#### [THE PROBLEM]
For the data below, restate word for word only the lines from the line containing "ATOM 127 N N" through the line containing "ATOM 147 C CA", both ends included.

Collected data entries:
=== Section Start ===

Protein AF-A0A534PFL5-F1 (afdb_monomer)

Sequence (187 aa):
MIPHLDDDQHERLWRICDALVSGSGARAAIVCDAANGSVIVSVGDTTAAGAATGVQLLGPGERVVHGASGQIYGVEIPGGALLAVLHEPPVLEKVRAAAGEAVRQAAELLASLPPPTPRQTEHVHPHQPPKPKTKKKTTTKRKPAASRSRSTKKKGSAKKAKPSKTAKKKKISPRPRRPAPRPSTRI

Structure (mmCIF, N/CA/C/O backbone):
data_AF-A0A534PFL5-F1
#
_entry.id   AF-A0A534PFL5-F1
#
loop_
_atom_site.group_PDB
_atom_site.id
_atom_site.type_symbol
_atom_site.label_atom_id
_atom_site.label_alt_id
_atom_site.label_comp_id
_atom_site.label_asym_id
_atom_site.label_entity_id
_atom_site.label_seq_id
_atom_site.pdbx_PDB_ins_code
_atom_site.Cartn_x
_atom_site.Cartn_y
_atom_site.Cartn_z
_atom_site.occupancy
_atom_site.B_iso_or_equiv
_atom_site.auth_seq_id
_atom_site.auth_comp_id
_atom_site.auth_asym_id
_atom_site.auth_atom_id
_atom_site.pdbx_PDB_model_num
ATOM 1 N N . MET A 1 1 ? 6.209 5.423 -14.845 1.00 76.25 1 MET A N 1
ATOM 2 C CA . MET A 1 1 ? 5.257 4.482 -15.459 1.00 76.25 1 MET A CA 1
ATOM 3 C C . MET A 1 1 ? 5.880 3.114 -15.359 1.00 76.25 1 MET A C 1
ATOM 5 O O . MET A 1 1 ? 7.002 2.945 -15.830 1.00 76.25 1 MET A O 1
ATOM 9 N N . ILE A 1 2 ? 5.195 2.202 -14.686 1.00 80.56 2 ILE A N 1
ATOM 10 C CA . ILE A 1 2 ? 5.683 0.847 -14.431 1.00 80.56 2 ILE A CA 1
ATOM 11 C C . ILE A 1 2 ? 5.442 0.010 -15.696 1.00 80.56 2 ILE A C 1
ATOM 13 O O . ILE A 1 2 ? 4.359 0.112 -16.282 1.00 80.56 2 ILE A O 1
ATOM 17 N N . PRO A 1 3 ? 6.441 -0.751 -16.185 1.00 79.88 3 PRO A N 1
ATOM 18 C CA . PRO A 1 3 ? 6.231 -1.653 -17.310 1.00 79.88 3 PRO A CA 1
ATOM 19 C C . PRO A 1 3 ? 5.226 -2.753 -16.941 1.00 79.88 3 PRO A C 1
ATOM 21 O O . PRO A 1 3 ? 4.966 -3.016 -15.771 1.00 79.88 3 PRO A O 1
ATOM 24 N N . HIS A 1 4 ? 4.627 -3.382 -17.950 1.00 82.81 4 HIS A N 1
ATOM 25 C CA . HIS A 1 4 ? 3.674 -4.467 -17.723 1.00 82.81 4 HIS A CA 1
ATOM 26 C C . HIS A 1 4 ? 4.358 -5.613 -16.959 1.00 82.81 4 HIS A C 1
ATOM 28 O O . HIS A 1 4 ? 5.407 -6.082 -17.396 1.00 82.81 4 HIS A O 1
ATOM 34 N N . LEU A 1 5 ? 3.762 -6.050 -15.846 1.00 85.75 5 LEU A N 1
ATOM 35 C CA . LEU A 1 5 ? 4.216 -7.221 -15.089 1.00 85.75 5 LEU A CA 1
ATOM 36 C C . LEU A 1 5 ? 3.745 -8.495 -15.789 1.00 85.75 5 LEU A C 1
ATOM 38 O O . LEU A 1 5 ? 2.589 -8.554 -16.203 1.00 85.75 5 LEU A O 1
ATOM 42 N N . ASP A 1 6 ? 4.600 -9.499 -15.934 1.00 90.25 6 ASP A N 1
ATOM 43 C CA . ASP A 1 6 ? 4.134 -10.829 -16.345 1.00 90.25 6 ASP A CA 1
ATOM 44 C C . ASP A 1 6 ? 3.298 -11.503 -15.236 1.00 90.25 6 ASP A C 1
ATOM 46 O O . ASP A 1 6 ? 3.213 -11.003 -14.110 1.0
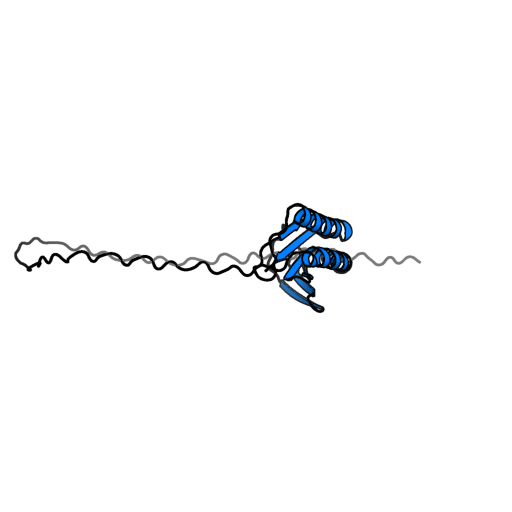0 90.25 6 ASP A O 1
ATOM 50 N N . ASP A 1 7 ? 2.634 -12.615 -15.565 1.00 91.69 7 ASP A N 1
ATOM 51 C CA . ASP A 1 7 ? 1.729 -13.304 -14.636 1.00 91.69 7 ASP A CA 1
ATOM 52 C C . ASP A 1 7 ? 2.457 -13.784 -13.367 1.00 91.69 7 ASP A C 1
ATOM 54 O O . ASP A 1 7 ? 1.922 -13.656 -12.265 1.00 91.69 7 ASP A O 1
ATOM 58 N N . ASP A 1 8 ? 3.702 -14.257 -13.492 1.00 93.25 8 ASP A N 1
ATOM 59 C CA . ASP A 1 8 ? 4.517 -14.707 -12.358 1.00 93.25 8 ASP A CA 1
ATOM 60 C C . ASP A 1 8 ? 4.886 -13.541 -11.426 1.00 93.25 8 ASP A C 1
ATOM 62 O O . ASP A 1 8 ? 4.848 -13.658 -10.197 1.00 93.25 8 ASP A O 1
ATOM 66 N N . GLN A 1 9 ? 5.254 -12.391 -11.989 1.00 93.56 9 GLN A N 1
ATOM 67 C CA . GLN A 1 9 ? 5.542 -11.172 -11.235 1.00 93.56 9 GLN A CA 1
ATOM 68 C C . GLN A 1 9 ? 4.286 -10.625 -10.564 1.00 93.56 9 GLN A C 1
ATOM 70 O O . GLN A 1 9 ? 4.337 -10.215 -9.402 1.00 93.56 9 GLN A O 1
ATOM 75 N N . HIS A 1 10 ? 3.157 -10.630 -11.273 1.00 94.88 10 HIS A N 1
ATOM 76 C CA . HIS A 1 10 ? 1.872 -10.226 -10.716 1.00 94.88 10 HIS A CA 1
ATOM 77 C C . HIS A 1 10 ? 1.485 -11.118 -9.536 1.00 94.88 10 HIS A C 1
ATOM 79 O O . HIS A 1 10 ? 1.178 -10.599 -8.462 1.00 94.88 10 HIS A O 1
ATOM 85 N N . GLU A 1 11 ? 1.610 -12.439 -9.683 1.00 96.25 11 GLU A N 1
ATOM 86 C CA . GLU A 1 11 ? 1.326 -13.399 -8.618 1.00 96.25 11 GLU A CA 1
ATOM 87 C C . GLU A 1 11 ? 2.250 -13.193 -7.409 1.00 96.25 11 GLU A C 1
ATOM 89 O O . GLU A 1 11 ? 1.794 -13.184 -6.263 1.00 96.25 11 GLU A O 1
ATOM 94 N N . ARG A 1 12 ? 3.550 -12.967 -7.631 1.00 96.44 12 ARG A N 1
ATOM 95 C CA . ARG A 1 12 ? 4.495 -12.655 -6.546 1.00 96.44 12 ARG A CA 1
ATOM 96 C C . ARG A 1 12 ? 4.100 -11.384 -5.804 1.00 96.44 12 ARG A C 1
ATOM 98 O O . ARG A 1 12 ? 4.054 -11.397 -4.575 1.00 96.44 12 ARG A O 1
ATOM 105 N N . LEU A 1 13 ? 3.780 -10.308 -6.523 1.00 96.56 13 LEU A N 1
ATOM 106 C CA . LEU A 1 13 ? 3.341 -9.051 -5.917 1.00 96.56 13 LEU A CA 1
ATOM 107 C C . LEU A 1 13 ? 2.023 -9.220 -5.150 1.00 96.56 13 LEU A C 1
ATOM 109 O O . LEU A 1 13 ? 1.861 -8.661 -4.063 1.00 96.56 13 LEU A O 1
ATOM 113 N N . TRP A 1 14 ? 1.108 -10.030 -5.681 1.00 97.62 14 TRP A N 1
ATOM 114 C CA . TRP A 1 14 ? -0.130 -10.406 -5.009 1.00 97.62 14 TRP A CA 1
ATOM 115 C C . TRP A 1 14 ? 0.144 -11.136 -3.691 1.00 97.62 14 TRP A C 1
ATOM 117 O O . TRP A 1 14 ? -0.387 -10.727 -2.661 1.00 97.62 14 TRP A O 1
ATOM 127 N N . ARG A 1 15 ? 1.042 -12.132 -3.676 1.00 98.19 15 ARG A N 1
ATOM 128 C CA . ARG A 1 15 ? 1.418 -12.867 -2.453 1.00 98.19 15 ARG A CA 1
ATOM 129 C C . ARG A 1 15 ? 2.071 -11.968 -1.403 1.00 98.19 15 ARG A C 1
ATOM 131 O O . ARG A 1 15 ? 1.798 -12.130 -0.218 1.00 98.19 15 ARG A O 1
ATOM 138 N N . ILE A 1 16 ? 2.893 -11.003 -1.821 1.00 97.94 16 ILE A N 1
ATOM 139 C CA . ILE A 1 16 ? 3.474 -9.994 -0.918 1.00 97.94 16 ILE A CA 1
ATOM 140 C C . ILE A 1 16 ? 2.356 -9.182 -0.243 1.00 97.94 16 ILE A C 1
ATOM 142 O O . ILE A 1 16 ? 2.366 -8.984 0.974 1.00 97.94 16 ILE A O 1
ATOM 146 N N . CYS A 1 17 ? 1.362 -8.741 -1.018 1.00 98.00 17 CYS A N 1
ATOM 147 C CA . CYS A 1 17 ? 0.223 -7.985 -0.496 1.00 98.00 17 CYS A CA 1
ATOM 148 C C . CYS A 1 17 ? -0.674 -8.837 0.416 1.00 98.00 17 CYS A C 1
ATOM 150 O O . CYS A 1 17 ? -1.129 -8.350 1.449 1.00 98.00 17 CYS A O 1
ATOM 152 N N . ASP A 1 18 ? -0.900 -10.104 0.075 1.00 98.12 18 ASP A N 1
ATOM 153 C CA . ASP A 1 18 ? -1.673 -11.049 0.887 1.00 98.12 18 ASP A CA 1
ATOM 154 C C . ASP A 1 18 ? -1.002 -11.346 2.237 1.00 98.12 18 ASP A C 1
ATOM 156 O O . ASP A 1 18 ? -1.645 -11.285 3.291 1.00 98.12 18 ASP A O 1
ATOM 160 N N . ALA A 1 19 ? 0.319 -11.545 2.240 1.00 97.81 19 ALA A N 1
ATOM 161 C CA . ALA A 1 19 ? 1.105 -11.695 3.463 1.00 97.81 19 ALA A CA 1
ATOM 162 C C . ALA A 1 19 ? 1.038 -10.438 4.349 1.00 97.81 19 ALA A C 1
ATOM 164 O O . ALA A 1 19 ? 0.921 -10.536 5.572 1.00 97.81 19 ALA A O 1
ATOM 165 N N . LEU A 1 20 ? 1.051 -9.245 3.746 1.00 97.94 20 LEU A N 1
ATOM 166 C CA . LEU A 1 20 ? 0.868 -7.991 4.474 1.00 97.94 20 LEU A CA 1
ATOM 167 C C . LEU A 1 20 ? -0.520 -7.901 5.110 1.00 97.94 20 LEU A C 1
ATOM 169 O O . LEU A 1 20 ? -0.623 -7.542 6.285 1.00 97.94 20 LEU A O 1
ATOM 173 N N . VAL A 1 21 ? -1.585 -8.209 4.365 1.00 97.75 21 VAL A N 1
ATOM 174 C CA . VAL A 1 21 ? -2.966 -8.127 4.866 1.00 97.75 21 VAL A CA 1
ATOM 175 C C . VAL A 1 21 ? -3.166 -9.105 6.024 1.00 97.75 21 VAL A C 1
ATOM 177 O O . VAL A 1 21 ? -3.584 -8.697 7.111 1.00 97.75 21 VAL A O 1
ATOM 180 N N . SER A 1 22 ? -2.779 -10.366 5.831 1.00 96.88 22 SER A N 1
ATOM 181 C CA . SER A 1 22 ? -2.901 -11.422 6.840 1.00 96.88 22 SER A CA 1
ATOM 182 C C . SER A 1 22 ? -2.017 -11.188 8.073 1.00 96.88 22 SER A C 1
ATOM 184 O O . SER A 1 22 ? -2.463 -11.418 9.197 1.00 96.88 22 SER A O 1
ATOM 186 N N . GLY A 1 23 ? -0.794 -10.675 7.897 1.00 95.62 23 GLY A N 1
ATOM 187 C CA . GLY A 1 23 ? 0.156 -10.438 8.988 1.00 95.62 23 GLY A CA 1
ATOM 188 C C . GLY A 1 23 ? -0.115 -9.177 9.815 1.00 95.62 23 GLY A C 1
ATOM 189 O O . GLY A 1 23 ? 0.191 -9.140 11.008 1.00 95.62 23 GLY A O 1
ATOM 190 N N . SER A 1 24 ? -0.702 -8.139 9.212 1.00 96.50 24 SER A N 1
ATOM 191 C CA . SER A 1 24 ? -0.951 -6.857 9.891 1.00 96.50 24 SER A CA 1
ATOM 192 C C . SER A 1 24 ? -2.355 -6.719 10.486 1.00 96.50 24 SER A C 1
ATOM 194 O O . SER A 1 24 ? -2.564 -5.877 11.364 1.00 96.50 24 SER A O 1
ATOM 196 N N . GLY A 1 25 ? -3.315 -7.533 10.034 1.00 94.69 25 GLY A N 1
ATOM 197 C CA . GLY A 1 25 ? -4.734 -7.346 10.341 1.00 94.69 25 GLY A CA 1
ATOM 198 C C . GLY A 1 25 ? -5.363 -6.172 9.582 1.00 94.69 25 GLY A C 1
ATOM 199 O O . GLY A 1 25 ? -6.386 -5.637 10.015 1.00 94.69 25 GLY A O 1
ATOM 200 N N . ALA A 1 26 ? -4.742 -5.736 8.482 1.00 96.81 26 ALA A N 1
ATOM 201 C CA . ALA A 1 26 ? -5.352 -4.800 7.548 1.00 96.81 26 ALA A CA 1
ATOM 202 C C . ALA A 1 26 ? -6.594 -5.417 6.885 1.00 96.81 26 ALA A C 1
ATOM 204 O O . ALA A 1 26 ? -6.751 -6.633 6.818 1.00 96.81 26 ALA A O 1
ATOM 205 N N . ARG A 1 27 ? -7.480 -4.564 6.367 1.00 96.19 27 ARG A N 1
ATOM 206 C CA . ARG A 1 27 ? -8.656 -4.999 5.601 1.00 96.19 27 ARG A CA 1
ATOM 207 C C . ARG A 1 27 ? -8.304 -5.298 4.151 1.00 96.19 27 ARG A C 1
ATOM 209 O O . ARG A 1 27 ? -8.811 -6.260 3.583 1.00 96.19 27 ARG A O 1
ATOM 216 N N . ALA A 1 28 ? -7.455 -4.457 3.567 1.00 97.25 28 ALA A N 1
ATOM 217 C CA . ALA A 1 28 ? -7.029 -4.582 2.185 1.00 97.25 28 ALA A CA 1
ATOM 218 C C . ALA A 1 28 ? -5.691 -3.895 1.929 1.00 97.25 28 ALA A C 1
ATOM 220 O O . ALA A 1 28 ? -5.304 -2.974 2.651 1.00 97.25 28 ALA A O 1
ATOM 221 N N . ALA A 1 29 ? -5.041 -4.301 0.846 1.00 97.88 29 ALA A N 1
ATOM 222 C CA . ALA A 1 29 ? -3.865 -3.665 0.282 1.00 97.88 29 ALA A CA 1
ATOM 223 C C . ALA A 1 29 ? -4.046 -3.470 -1.225 1.00 97.88 29 ALA A C 1
ATOM 225 O O . ALA A 1 29 ? -4.601 -4.322 -1.919 1.00 97.88 29 ALA A O 1
ATOM 226 N N . ILE A 1 30 ? -3.591 -2.330 -1.727 1.00 97.56 30 ILE A N 1
ATOM 227 C CA . ILE A 1 30 ? -3.663 -1.945 -3.131 1.00 97.56 30 ILE A CA 1
ATOM 228 C C . ILE A 1 30 ? -2.292 -1.414 -3.527 1.00 97.56 30 ILE A C 1
ATOM 230 O O . ILE A 1 30 ? -1.762 -0.525 -2.867 1.00 97.56 30 ILE A O 1
ATOM 234 N N . VAL A 1 31 ? 
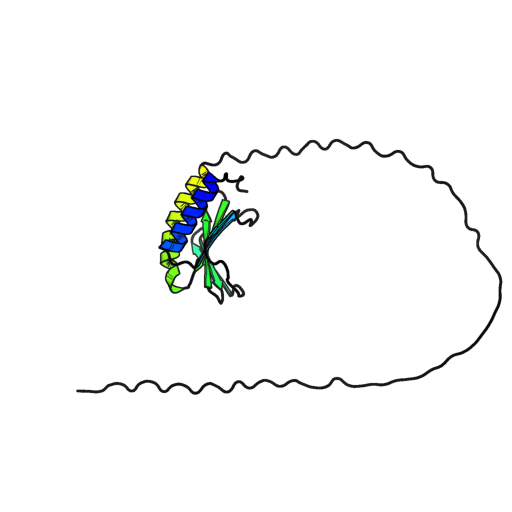-1.736 -1.926 -4.618 1.00 97.31 31 VAL A N 1
ATOM 235 C CA . VAL A 1 31 ? -0.550 -1.353 -5.259 1.00 97.31 31 VAL A CA 1
ATOM 236 C C . VAL A 1 31 ? -0.993 -0.668 -6.540 1.00 97.31 31 VAL A C 1
ATOM 238 O O . VAL A 1 31 ? -1.682 -1.279 -7.360 1.00 97.31 31 VAL A O 1
ATOM 241 N N . CYS A 1 32 ? -0.606 0.589 -6.726 1.00 96.06 32 CYS A N 1
ATOM 242 C CA . CYS A 1 32 ? -0.889 1.350 -7.939 1.00 96.06 32 CYS A CA 1
ATOM 243 C C . CYS A 1 32 ? 0.367 2.001 -8.530 1.00 96.06 32 CYS A C 1
ATOM 245 O O . CYS A 1 32 ? 1.326 2.288 -7.817 1.00 96.06 32 CYS A O 1
ATOM 247 N N . ASP A 1 33 ? 0.365 2.238 -9.844 1.00 94.75 33 ASP A N 1
ATOM 248 C CA . ASP A 1 33 ? 1.395 3.042 -10.513 1.00 94.75 33 ASP A CA 1
ATOM 249 C C . ASP A 1 33 ? 1.199 4.510 -10.116 1.00 94.75 33 ASP A C 1
ATOM 251 O O . ASP A 1 33 ? 0.162 5.116 -10.398 1.00 94.75 33 ASP A O 1
ATOM 255 N N . ALA A 1 34 ? 2.201 5.097 -9.464 1.00 92.12 34 ALA A N 1
ATOM 256 C CA . ALA A 1 34 ? 2.133 6.463 -8.961 1.00 92.12 34 ALA A CA 1
ATOM 257 C C . ALA A 1 34 ? 2.040 7.508 -10.088 1.00 92.12 34 ALA A C 1
ATOM 259 O O . ALA A 1 34 ? 1.581 8.624 -9.854 1.00 92.12 34 ALA A O 1
ATOM 260 N N . ALA A 1 35 ? 2.453 7.169 -11.315 1.00 91.06 35 ALA A N 1
ATOM 261 C CA . ALA A 1 35 ? 2.442 8.090 -12.447 1.00 91.06 35 ALA A CA 1
ATOM 262 C C . ALA A 1 35 ? 1.053 8.259 -13.079 1.00 91.06 35 ALA A C 1
ATOM 264 O O . ALA A 1 35 ? 0.755 9.328 -13.607 1.00 91.06 35 ALA A O 1
ATOM 265 N N . ASN A 1 36 ? 0.219 7.216 -13.074 1.00 90.81 36 ASN A N 1
ATOM 266 C CA . ASN A 1 36 ? -1.087 7.230 -13.748 1.00 90.81 36 ASN A CA 1
ATOM 267 C C . ASN A 1 36 ? -2.263 6.814 -12.845 1.00 90.81 36 ASN A C 1
ATOM 269 O O . ASN A 1 36 ? -3.411 6.899 -13.274 1.00 90.81 36 ASN A O 1
ATOM 273 N N . GLY A 1 37 ? -1.996 6.381 -11.610 1.00 91.00 37 GLY A N 1
ATOM 274 C CA . GLY A 1 37 ? -3.002 5.936 -10.646 1.00 91.00 37 GLY A CA 1
ATOM 275 C C . GLY A 1 37 ? -3.624 4.571 -10.952 1.00 91.00 37 GLY A C 1
ATOM 276 O O . GLY A 1 37 ? -4.600 4.200 -10.303 1.00 91.00 37 GLY A O 1
ATOM 277 N N . SER A 1 38 ? -3.098 3.821 -11.924 1.00 93.12 38 SER A N 1
ATOM 278 C CA . SER A 1 38 ? -3.639 2.511 -12.303 1.00 93.12 38 SER A CA 1
ATOM 279 C C . SER A 1 38 ? -3.375 1.495 -11.205 1.00 93.12 38 SER A C 1
ATOM 281 O O . SER A 1 38 ? -2.249 1.374 -10.727 1.00 93.12 38 SER A O 1
ATOM 283 N N . VAL A 1 39 ? -4.407 0.745 -10.825 1.00 94.62 39 VAL A N 1
ATOM 284 C CA . VAL A 1 39 ? -4.277 -0.360 -9.872 1.00 94.62 39 VAL A CA 1
ATOM 285 C C . VAL A 1 39 ? -3.576 -1.531 -10.555 1.00 94.62 39 VAL A C 1
ATOM 287 O O . VAL A 1 39 ? -3.997 -1.970 -11.620 1.00 94.62 39 VAL A O 1
ATOM 290 N N . ILE A 1 40 ? -2.513 -2.022 -9.924 1.00 94.44 40 ILE A N 1
ATOM 291 C CA . ILE A 1 40 ? -1.701 -3.154 -10.381 1.00 94.44 40 ILE A CA 1
ATOM 292 C C . ILE A 1 40 ? -2.155 -4.423 -9.657 1.00 94.44 40 ILE A C 1
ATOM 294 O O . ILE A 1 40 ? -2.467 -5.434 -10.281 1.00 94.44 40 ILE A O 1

=== Section End ===

#### [ANSWER SPACE]
ATOM 127 N N . ARG A 1 15 ? 1.042 -12.132 -3.676 1.00 98.19 15 ARG A N 1
ATOM 128 C CA . ARG A 1 15 ? 1.418 -12.867 -2.453 1.00 98.19 15 ARG A CA 1
ATOM 129 C C . ARG A 1 15 ? 2.071 -11.968 -1.403 1.00 98.19 15 ARG A C 1
ATOM 131 O O . ARG A 1 15 ? 1.798 -12.130 -0.218 1.00 98.19 15 ARG A O 1
ATOM 138 N N . ILE A 1 16 ? 2.893 -11.003 -1.821 1.00 97.94 16 ILE A N 1
ATOM 139 C CA . ILE A 1 16 ? 3.474 -9.994 -0.918 1.00 97.94 16 ILE A CA 1
ATOM 140 C C . ILE A 1 16 ? 2.356 -9.182 -0.243 1.00 97.94 16 ILE A C 1
ATOM 142 O O . ILE A 1 16 ? 2.366 -8.984 0.974 1.00 97.94 16 ILE A O 1
ATOM 146 N N . CYS A 1 17 ? 1.362 -8.741 -1.018 1.00 98.00 17 CYS A N 1
ATOM 147 C CA . CYS A 1 17 ? 0.223 -7.985 -0.496 1.00 98.00 17 CYS A CA 1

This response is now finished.